By Bob Shively, Enerdynamics’ President
At a recent Enerdynamics seminar, I was asked if capacity markets are necessary in a competitive wholesale market. With Entergy planning to join MISO, competitive wholesale markets are becoming an increasingly large portion of the U.S. electric business, so it is worthwhile to address this question for all of our readers.
A key principle for design and operation of electric infrastructure is to ensure a high level of reliability. One key factor is ensuring there is enough generation available to cover demand peaks. Under the traditional market design of a vertically integrated monopoly utility, sufficient generation capacity is ensured by a regulatory requirement called resource adequacy.
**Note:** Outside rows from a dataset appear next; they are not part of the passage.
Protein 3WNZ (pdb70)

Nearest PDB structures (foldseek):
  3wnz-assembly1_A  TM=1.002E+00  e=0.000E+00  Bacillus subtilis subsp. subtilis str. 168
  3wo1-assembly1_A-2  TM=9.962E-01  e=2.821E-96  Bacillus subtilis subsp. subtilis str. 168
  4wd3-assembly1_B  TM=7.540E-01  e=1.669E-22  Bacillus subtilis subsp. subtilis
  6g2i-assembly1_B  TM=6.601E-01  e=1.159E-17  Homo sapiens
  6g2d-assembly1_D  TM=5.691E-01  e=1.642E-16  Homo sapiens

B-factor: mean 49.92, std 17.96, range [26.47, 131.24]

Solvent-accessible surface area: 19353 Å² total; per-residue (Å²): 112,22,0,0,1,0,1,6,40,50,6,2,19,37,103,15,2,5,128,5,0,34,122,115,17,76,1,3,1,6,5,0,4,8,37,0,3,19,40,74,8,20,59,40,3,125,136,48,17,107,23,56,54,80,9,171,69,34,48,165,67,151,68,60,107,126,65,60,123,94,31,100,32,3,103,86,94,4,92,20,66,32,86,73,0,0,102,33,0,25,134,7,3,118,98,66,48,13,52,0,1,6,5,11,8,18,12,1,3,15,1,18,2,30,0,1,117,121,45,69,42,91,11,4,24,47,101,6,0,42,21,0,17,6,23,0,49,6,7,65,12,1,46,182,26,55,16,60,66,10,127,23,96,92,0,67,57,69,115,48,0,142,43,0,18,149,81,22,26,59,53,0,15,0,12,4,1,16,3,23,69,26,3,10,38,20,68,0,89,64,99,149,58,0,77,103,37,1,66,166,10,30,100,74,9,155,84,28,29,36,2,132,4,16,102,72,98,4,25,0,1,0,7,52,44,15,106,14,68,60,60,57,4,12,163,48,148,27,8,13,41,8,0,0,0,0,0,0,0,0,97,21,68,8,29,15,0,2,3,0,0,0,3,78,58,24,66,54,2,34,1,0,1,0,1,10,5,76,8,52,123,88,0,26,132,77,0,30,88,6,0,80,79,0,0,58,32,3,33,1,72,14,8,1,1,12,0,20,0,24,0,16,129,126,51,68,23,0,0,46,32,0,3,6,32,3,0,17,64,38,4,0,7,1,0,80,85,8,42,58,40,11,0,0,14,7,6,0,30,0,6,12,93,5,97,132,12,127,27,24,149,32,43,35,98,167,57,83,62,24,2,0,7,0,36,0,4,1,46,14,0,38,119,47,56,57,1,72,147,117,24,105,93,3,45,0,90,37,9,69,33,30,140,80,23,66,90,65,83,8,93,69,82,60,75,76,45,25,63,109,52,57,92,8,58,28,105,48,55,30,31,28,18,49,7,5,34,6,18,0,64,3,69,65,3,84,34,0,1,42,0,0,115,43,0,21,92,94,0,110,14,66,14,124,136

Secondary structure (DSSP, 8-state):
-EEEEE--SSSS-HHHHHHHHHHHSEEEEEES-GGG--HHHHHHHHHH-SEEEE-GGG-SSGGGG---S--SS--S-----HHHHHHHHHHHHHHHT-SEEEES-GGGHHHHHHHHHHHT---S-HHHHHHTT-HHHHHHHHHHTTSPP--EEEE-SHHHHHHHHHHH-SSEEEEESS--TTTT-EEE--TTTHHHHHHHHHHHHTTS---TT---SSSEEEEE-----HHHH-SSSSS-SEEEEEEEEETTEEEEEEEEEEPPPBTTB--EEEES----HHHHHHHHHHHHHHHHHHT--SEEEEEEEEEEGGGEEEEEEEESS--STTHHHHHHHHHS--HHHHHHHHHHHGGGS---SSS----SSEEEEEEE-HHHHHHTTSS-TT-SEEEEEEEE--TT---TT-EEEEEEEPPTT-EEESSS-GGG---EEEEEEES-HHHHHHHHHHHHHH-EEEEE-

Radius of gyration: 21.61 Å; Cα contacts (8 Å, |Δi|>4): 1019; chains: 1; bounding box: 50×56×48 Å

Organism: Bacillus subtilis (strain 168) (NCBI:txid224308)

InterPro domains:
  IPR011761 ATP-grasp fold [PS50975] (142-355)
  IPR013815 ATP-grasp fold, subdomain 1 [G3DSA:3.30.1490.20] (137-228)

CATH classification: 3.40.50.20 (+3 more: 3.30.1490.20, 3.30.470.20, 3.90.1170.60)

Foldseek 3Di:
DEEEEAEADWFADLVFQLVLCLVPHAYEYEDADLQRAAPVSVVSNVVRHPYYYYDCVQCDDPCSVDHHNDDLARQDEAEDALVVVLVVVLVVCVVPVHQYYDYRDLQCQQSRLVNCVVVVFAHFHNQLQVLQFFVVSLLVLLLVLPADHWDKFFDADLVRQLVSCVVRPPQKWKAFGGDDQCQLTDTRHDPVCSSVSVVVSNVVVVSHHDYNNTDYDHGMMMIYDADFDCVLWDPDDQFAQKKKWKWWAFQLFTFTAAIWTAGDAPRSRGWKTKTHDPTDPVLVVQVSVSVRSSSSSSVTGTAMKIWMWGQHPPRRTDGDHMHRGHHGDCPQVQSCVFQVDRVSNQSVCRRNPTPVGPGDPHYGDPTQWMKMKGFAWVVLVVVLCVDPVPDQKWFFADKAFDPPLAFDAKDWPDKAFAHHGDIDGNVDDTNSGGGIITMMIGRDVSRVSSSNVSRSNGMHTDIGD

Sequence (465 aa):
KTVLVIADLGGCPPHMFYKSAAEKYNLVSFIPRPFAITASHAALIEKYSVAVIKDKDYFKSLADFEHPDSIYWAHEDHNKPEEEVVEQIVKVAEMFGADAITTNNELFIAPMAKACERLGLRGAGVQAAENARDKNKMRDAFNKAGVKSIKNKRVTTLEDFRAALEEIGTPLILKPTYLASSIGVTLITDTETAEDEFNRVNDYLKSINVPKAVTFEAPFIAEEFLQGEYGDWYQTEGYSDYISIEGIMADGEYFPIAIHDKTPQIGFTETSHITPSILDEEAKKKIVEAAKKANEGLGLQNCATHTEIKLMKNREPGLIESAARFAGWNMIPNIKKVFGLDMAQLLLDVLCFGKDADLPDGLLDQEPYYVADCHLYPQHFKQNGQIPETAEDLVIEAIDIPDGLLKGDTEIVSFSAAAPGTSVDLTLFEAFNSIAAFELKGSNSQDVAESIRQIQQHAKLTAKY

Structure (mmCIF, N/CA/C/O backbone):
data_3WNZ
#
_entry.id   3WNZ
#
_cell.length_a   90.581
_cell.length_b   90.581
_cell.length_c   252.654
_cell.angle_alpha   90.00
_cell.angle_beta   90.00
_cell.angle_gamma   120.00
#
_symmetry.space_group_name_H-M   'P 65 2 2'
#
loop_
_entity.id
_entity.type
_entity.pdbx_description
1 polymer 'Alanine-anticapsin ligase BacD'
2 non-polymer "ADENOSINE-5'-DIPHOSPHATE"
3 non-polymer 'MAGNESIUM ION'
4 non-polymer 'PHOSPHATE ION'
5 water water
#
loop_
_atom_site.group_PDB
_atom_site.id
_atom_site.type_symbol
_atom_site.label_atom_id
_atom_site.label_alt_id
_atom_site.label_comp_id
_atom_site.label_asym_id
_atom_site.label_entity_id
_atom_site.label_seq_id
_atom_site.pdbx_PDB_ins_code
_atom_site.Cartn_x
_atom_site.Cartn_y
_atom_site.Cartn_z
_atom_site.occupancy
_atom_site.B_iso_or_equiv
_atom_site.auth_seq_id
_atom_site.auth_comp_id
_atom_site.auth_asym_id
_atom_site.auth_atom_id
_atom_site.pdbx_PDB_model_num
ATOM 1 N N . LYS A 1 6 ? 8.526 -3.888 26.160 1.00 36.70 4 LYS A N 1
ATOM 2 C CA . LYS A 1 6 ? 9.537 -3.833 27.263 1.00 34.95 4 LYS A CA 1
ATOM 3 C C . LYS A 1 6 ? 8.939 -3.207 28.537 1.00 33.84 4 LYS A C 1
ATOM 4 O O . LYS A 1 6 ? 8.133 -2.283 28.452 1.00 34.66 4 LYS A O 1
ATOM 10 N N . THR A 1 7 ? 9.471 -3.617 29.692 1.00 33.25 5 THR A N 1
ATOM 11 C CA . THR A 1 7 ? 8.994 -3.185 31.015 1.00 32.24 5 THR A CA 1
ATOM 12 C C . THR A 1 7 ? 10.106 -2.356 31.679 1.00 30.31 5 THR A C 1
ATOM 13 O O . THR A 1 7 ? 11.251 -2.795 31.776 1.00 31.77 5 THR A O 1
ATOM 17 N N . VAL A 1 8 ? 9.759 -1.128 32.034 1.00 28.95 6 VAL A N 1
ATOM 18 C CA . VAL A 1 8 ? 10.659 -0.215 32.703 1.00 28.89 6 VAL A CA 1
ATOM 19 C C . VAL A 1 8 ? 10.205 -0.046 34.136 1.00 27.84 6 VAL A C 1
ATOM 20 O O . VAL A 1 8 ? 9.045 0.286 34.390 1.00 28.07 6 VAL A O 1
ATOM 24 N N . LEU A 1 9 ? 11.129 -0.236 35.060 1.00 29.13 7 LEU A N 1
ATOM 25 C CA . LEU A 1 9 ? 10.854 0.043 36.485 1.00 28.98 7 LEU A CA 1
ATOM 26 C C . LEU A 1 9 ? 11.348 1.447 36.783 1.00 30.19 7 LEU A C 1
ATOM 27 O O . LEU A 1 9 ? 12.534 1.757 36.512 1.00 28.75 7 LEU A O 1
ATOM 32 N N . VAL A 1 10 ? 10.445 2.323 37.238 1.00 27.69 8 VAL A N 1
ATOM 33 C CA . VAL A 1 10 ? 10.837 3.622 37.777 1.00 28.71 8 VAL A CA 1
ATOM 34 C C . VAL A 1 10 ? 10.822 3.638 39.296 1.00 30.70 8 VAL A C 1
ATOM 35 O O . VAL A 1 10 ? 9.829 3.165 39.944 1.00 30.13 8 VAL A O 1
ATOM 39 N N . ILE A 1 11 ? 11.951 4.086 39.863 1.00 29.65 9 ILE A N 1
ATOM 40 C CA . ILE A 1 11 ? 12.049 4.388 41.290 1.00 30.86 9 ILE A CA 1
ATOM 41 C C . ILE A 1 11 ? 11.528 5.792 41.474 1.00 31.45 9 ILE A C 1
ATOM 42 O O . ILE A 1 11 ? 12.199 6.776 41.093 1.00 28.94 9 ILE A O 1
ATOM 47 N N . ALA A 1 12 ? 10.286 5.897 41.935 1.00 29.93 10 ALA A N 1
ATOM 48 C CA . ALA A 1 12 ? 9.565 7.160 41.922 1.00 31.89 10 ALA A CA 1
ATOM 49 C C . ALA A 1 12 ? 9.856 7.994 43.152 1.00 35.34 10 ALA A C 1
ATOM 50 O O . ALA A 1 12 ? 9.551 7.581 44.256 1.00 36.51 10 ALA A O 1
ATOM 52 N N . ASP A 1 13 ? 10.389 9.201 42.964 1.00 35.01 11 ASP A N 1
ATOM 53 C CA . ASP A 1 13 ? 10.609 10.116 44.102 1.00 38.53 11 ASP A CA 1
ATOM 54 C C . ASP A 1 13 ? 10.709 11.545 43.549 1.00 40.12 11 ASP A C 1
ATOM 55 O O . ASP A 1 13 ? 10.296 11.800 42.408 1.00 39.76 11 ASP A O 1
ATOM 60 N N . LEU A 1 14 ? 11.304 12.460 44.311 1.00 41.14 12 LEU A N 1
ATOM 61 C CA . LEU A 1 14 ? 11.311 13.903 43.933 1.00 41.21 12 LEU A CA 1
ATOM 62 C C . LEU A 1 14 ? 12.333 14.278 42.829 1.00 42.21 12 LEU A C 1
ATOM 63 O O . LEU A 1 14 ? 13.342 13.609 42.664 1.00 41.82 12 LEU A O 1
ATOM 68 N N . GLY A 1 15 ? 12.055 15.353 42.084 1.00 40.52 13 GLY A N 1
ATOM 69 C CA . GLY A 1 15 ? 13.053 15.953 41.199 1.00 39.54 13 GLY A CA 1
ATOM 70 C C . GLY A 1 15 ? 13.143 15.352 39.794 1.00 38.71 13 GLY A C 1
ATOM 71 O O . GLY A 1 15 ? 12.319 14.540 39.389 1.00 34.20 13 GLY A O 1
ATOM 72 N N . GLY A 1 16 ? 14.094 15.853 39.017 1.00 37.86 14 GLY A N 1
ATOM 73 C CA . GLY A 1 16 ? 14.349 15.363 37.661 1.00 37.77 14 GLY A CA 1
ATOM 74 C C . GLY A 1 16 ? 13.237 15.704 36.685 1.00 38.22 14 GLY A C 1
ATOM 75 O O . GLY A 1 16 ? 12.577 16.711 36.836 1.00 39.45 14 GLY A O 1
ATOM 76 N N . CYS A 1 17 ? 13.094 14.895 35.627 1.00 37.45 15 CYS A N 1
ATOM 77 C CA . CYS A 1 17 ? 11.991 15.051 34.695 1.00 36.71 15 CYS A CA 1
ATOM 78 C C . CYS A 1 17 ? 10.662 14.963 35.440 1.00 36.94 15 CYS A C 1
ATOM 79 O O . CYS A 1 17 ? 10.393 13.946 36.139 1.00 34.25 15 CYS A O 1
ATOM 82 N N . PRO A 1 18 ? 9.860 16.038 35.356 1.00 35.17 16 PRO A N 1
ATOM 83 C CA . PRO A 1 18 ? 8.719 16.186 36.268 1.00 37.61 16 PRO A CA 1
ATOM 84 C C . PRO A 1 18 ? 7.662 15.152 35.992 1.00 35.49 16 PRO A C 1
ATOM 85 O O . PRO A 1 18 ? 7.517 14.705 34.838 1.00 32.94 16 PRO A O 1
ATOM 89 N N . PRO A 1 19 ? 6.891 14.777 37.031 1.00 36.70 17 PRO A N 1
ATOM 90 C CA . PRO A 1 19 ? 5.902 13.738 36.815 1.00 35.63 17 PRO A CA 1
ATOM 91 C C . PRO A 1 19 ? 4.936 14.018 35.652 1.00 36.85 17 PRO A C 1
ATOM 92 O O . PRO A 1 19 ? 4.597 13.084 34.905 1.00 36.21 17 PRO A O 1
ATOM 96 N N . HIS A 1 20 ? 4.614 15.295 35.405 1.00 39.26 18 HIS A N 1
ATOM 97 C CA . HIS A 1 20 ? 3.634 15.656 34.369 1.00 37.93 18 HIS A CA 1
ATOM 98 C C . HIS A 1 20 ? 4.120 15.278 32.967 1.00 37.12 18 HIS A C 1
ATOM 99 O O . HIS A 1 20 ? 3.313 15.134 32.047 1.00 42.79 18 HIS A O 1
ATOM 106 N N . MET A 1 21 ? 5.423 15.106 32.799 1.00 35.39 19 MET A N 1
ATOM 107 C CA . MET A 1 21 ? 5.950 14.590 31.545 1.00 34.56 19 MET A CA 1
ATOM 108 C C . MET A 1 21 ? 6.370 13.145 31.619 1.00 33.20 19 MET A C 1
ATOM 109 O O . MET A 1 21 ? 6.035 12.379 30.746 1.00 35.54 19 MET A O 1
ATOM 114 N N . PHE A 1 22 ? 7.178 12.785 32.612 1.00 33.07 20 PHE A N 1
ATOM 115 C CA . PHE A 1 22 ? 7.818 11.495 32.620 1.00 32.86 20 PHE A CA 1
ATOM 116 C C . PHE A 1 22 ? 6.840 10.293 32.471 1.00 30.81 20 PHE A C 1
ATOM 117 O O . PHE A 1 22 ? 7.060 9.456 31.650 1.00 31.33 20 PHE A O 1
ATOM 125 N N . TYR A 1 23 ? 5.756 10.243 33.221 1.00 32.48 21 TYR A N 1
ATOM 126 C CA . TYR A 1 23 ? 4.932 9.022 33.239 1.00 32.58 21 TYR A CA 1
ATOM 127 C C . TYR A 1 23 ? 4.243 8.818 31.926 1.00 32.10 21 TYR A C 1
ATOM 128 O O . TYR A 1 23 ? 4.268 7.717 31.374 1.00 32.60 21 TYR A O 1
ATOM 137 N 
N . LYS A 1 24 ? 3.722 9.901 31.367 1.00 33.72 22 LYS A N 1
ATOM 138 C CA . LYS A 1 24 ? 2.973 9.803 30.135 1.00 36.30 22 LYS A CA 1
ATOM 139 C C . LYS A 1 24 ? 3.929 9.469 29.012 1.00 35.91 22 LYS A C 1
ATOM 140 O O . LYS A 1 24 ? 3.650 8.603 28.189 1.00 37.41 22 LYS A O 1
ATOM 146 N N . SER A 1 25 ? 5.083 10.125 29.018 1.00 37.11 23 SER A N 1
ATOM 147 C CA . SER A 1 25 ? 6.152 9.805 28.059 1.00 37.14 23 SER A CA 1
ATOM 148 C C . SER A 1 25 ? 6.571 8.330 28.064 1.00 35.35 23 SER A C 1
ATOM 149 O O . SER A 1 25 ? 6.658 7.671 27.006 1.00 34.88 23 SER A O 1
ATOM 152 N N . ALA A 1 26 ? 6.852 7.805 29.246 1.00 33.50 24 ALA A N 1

Utilities are required to file resource plans with the state. These plans describe how the utility will serve projected demand peaks and propose any necessary new construction to cover load growth. State regulators review the plans and approve construction of new generation as needed. The costs of new units are put into utility ratebases. Thus, the costs plus a reasonable profit for the utility are paid by customer rates. This process generally works well from a reliability standpoint, and capacity-related power outages have become rare.
But with the movement to competitive wholesale markets run by an ISO, states that broke up the vertically integrated utility no longer have control over generation construction. New generation is built by merchant generators who only build new units when they believe market power prices will support a solid return for shareholders. And if they make a mistake and build unneeded capacity, shareholders – not ratepayers – are on the hook for unrecovered costs.
For baseload units that run most hours of the year, competitive markets are friendly. The units run and get paid the market price, which usually provides a profit since the market energy price is determined by the most expensive unit dispatched. The issue becomes more critical when a market requires new peaking units. These units may only run 100 hours out of the year, and in a cool summer they may not run at all. That means if the unit owners are solely dependent upon energy revenues, those units will be losers in many years. While they may make high profits when prices spike during shortages, such opportunities may be few and far between.
The alternative is to provide an additional revenue stream through a capacity market in which generators are paid up front to be available should the market need their capacity at some point during the year. With this revenue stream, new capacity can get financing to build, and shareholders are assured of at least getting some return on their investment.
Regions like PJM, New York, and New England where capacity has been tight have relied on capacity markets. Others that went into deregulation with significant capacity overhangs such as MISO and ERCOT have gotten by with just energy markets. And California, after finding its energy-only market resulted in rolling blackouts, returned to state-run resource adequacy.
So are capacity markets necessary? I’d say that unless you have a market mechanism that allows state-run resource adequacy to ensure capacity, they eventually are necessary. And even where state regulation is available, I’d contend that competitive capacity markets are a better way to ensure capacity than depending on regulators to decide what gets built.